Segment Start: Material for this task

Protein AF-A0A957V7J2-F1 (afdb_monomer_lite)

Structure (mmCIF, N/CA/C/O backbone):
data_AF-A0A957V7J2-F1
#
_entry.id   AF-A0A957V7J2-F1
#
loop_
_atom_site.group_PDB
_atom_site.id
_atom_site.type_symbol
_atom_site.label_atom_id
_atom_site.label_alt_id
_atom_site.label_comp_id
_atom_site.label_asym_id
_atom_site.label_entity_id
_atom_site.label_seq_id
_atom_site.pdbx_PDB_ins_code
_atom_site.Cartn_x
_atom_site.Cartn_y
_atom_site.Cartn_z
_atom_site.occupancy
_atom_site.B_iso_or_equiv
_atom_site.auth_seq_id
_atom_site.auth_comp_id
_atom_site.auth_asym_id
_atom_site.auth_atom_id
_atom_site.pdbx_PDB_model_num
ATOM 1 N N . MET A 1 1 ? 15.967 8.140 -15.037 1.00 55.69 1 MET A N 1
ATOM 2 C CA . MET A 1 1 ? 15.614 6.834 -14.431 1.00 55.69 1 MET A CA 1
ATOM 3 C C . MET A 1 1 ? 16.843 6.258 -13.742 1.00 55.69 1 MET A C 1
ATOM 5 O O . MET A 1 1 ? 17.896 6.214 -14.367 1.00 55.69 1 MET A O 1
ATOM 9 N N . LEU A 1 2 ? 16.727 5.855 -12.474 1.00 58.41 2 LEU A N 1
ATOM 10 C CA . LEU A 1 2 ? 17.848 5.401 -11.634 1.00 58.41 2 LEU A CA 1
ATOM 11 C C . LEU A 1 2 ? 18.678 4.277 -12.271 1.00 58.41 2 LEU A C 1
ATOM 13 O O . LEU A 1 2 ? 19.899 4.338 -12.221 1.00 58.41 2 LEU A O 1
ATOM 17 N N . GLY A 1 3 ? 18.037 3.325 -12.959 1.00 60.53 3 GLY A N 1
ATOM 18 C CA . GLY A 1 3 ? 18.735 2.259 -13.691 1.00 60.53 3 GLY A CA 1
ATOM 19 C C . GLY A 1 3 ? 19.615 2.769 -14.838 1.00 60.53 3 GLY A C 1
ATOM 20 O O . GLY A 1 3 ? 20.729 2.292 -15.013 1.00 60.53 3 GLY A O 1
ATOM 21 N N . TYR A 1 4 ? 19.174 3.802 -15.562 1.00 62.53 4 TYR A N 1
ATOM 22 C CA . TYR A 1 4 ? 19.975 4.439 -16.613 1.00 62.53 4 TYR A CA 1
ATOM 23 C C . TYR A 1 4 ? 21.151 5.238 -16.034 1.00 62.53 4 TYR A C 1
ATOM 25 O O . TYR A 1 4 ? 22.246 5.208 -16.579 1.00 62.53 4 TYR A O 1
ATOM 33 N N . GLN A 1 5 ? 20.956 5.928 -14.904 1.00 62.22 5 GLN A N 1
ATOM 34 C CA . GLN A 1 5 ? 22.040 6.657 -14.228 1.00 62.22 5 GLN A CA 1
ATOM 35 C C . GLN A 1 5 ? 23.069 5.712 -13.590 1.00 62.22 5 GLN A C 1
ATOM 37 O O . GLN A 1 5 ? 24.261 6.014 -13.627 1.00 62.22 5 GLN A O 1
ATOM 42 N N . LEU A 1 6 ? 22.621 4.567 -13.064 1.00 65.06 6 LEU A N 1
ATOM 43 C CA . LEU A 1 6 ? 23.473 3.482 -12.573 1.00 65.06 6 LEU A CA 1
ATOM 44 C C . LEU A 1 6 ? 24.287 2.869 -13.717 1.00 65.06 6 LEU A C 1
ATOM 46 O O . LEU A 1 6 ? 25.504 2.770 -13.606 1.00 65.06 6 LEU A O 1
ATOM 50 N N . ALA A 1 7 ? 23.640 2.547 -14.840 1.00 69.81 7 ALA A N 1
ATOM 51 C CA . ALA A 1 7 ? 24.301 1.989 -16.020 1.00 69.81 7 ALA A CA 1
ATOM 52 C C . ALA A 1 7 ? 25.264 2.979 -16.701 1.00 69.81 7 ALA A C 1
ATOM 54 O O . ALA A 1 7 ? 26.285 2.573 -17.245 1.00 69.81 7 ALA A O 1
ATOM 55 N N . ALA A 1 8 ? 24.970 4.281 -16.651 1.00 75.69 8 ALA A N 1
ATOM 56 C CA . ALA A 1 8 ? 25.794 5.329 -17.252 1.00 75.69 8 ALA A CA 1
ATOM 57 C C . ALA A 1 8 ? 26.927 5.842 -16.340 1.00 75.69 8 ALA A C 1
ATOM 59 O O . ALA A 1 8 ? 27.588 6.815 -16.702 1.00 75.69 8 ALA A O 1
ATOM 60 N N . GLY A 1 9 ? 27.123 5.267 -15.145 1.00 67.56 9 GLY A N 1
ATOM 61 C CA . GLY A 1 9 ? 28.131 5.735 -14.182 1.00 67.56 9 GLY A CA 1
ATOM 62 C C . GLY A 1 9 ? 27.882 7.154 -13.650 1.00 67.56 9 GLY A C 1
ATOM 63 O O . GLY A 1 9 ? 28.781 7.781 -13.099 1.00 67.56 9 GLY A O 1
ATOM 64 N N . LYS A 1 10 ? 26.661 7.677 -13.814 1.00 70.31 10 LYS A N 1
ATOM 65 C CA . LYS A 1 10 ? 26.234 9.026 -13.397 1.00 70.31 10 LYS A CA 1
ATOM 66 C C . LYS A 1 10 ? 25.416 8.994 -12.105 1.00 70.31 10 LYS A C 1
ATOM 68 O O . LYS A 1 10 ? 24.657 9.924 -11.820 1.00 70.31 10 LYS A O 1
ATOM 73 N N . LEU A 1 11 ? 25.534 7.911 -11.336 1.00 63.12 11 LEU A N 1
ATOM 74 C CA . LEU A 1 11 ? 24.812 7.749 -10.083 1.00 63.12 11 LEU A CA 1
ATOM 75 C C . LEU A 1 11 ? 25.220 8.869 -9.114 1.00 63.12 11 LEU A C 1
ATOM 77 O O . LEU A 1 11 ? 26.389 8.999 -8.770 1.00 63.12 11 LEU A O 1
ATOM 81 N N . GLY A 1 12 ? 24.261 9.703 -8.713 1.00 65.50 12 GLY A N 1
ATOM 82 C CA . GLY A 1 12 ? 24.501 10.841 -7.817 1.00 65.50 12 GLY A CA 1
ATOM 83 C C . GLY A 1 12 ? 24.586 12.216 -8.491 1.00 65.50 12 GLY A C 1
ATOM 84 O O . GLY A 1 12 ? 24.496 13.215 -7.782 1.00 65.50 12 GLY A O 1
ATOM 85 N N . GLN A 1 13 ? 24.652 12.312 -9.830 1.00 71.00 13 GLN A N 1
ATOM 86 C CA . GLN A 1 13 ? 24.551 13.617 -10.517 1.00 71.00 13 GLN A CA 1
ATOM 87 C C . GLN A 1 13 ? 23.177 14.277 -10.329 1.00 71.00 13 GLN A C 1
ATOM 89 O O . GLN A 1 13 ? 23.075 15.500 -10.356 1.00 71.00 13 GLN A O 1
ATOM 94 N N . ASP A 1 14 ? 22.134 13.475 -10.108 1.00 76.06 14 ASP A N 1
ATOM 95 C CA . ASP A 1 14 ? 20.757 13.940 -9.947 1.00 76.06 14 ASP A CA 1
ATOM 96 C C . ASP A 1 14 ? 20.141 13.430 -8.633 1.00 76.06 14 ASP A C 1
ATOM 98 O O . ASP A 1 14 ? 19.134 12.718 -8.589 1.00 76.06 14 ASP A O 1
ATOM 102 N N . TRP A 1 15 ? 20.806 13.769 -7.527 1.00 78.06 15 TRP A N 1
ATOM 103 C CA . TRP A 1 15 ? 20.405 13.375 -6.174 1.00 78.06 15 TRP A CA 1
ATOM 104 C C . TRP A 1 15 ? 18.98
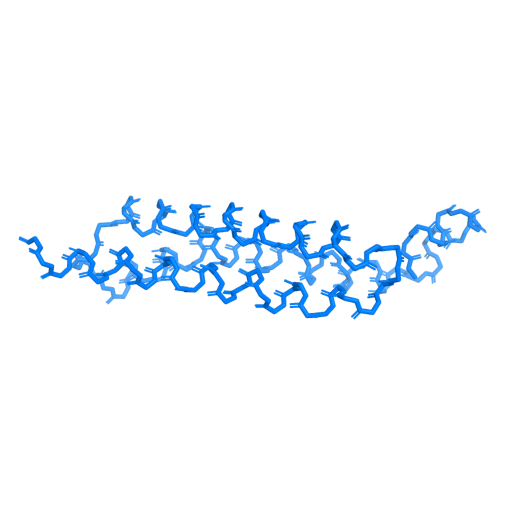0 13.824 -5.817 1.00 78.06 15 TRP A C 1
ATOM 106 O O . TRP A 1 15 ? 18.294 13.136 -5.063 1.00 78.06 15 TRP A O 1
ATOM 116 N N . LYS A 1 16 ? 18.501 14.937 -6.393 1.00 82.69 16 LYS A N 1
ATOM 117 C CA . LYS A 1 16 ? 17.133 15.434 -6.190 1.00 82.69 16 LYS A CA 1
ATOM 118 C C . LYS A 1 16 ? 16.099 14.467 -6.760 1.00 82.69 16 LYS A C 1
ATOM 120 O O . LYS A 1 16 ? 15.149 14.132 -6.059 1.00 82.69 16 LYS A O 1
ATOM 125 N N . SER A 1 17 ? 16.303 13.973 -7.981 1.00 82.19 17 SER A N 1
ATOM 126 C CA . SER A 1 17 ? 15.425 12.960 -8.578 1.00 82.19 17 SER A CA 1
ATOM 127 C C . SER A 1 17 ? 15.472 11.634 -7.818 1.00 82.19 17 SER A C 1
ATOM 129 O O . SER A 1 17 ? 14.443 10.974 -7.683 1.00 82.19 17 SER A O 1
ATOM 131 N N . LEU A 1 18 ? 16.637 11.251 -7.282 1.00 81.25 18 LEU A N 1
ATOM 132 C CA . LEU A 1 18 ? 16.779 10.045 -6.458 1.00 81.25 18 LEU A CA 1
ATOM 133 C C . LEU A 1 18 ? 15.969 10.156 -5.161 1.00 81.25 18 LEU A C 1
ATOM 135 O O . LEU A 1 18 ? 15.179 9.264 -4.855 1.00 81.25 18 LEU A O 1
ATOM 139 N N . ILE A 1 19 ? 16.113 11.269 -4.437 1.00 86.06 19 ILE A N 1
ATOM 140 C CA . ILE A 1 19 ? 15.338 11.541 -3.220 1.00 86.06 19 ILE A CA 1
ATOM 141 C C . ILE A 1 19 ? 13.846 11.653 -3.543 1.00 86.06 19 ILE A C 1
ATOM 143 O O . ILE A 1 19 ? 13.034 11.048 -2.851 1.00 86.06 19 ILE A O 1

Segment End: Material for this task

Output exactly the lines of the records from the first through the one bearing "ATOM 34 C CA", both ends included.

→ **Solution for this task**:
Protein AF-A0A957V7J2-F1 (afdb_monomer_lite)

Structure (mmCIF, N/CA/C/O backbone):
data_AF-A0A957V7J2-F1
#
_entry.id   AF-A0A957V7J2-F1
#
loop_
_atom_site.group_PDB
_atom_site.id
_atom_site.type_symbol
_atom_site.label_atom_id
_atom_site.label_alt_id
_atom_site.label_comp_id
_atom_site.label_asym_id
_atom_site.label_entity_id
_atom_site.label_seq_id
_atom_site.pdbx_PDB_ins_code
_atom_site.Cartn_x
_atom_site.Cartn_y
_atom_site.Cartn_z
_atom_site.occupancy
_atom_site.B_iso_or_equiv
_atom_site.auth_seq_id
_atom_site.auth_comp_id
_atom_site.auth_asym_id
_atom_site.auth_atom_id
_atom_site.pdbx_PDB_model_num
ATOM 1 N N . MET A 1 1 ? 15.967 8.140 -15.037 1.00 55.69 1 MET A N 1
ATOM 2 C CA . MET A 1 1 ? 15.614 6.834 -14.431 1.00 55.69 1 MET A CA 1
ATOM 3 C C . MET A 1 1 ? 16.843 6.258 -13.742 1.00 55.69 1 MET A C 1
ATOM 5 O O . MET A 1 1 ? 17.896 6.214 -14.367 1.00 55.69 1 MET A O 1
ATOM 9 N N . LEU A 1 2 ? 16.727 5.855 -12.474 1.00 58.41 2 LEU A N 1
ATOM 10 C CA . LEU A 1 2 ? 17.848 5.401 -11.634 1.00 58.41 2 LEU A CA 1
ATOM 11 C C . LEU A 1 2 ? 18.678 4.277 -12.271 1.00 58.41 2 LEU A C 1
ATOM 13 O O . LEU A 1 2 ? 19.899 4.338 -12.221 1.00 58.41 2 LEU A O 1
ATOM 17 N N . GLY A 1 3 ? 18.037 3.325 -12.959 1.00 60.53 3 GLY A N 1
ATOM 18 C CA . GLY A 1 3 ? 18.735 2.259 -13.691 1.00 60.53 3 GLY A CA 1
ATOM 19 C C . GLY A 1 3 ? 19.615 2.769 -14.838 1.00 60.53 3 GLY A C 1
ATOM 20 O O . GLY A 1 3 ? 20.729 2.292 -15.013 1.00 60.53 3 GLY A O 1
ATOM 21 N N . TYR A 1 4 ? 19.174 3.802 -15.562 1.00 62.53 4 TYR A N 1
ATOM 22 C CA . TYR A 1 4 ? 19.975 4.439 -16.613 1.00 62.53 4 TYR A CA 1
ATOM 23 C C . TYR A 1 4 ? 21.151 5.238 -16.034 1.00 62.53 4 TYR A C 1
ATOM 25 O O . TYR A 1 4 ? 22.246 5.208 -16.579 1.00 62.53 4 TYR A O 1
ATOM 33 N N . GLN A 1 5 ? 20.956 5.928 -14.904 1.00 62.22 5 GLN A N 1
ATOM 34 C CA . GLN A 1 5 ? 22.040 6.657 -14.228 1.00 62.22 5 GLN A CA 1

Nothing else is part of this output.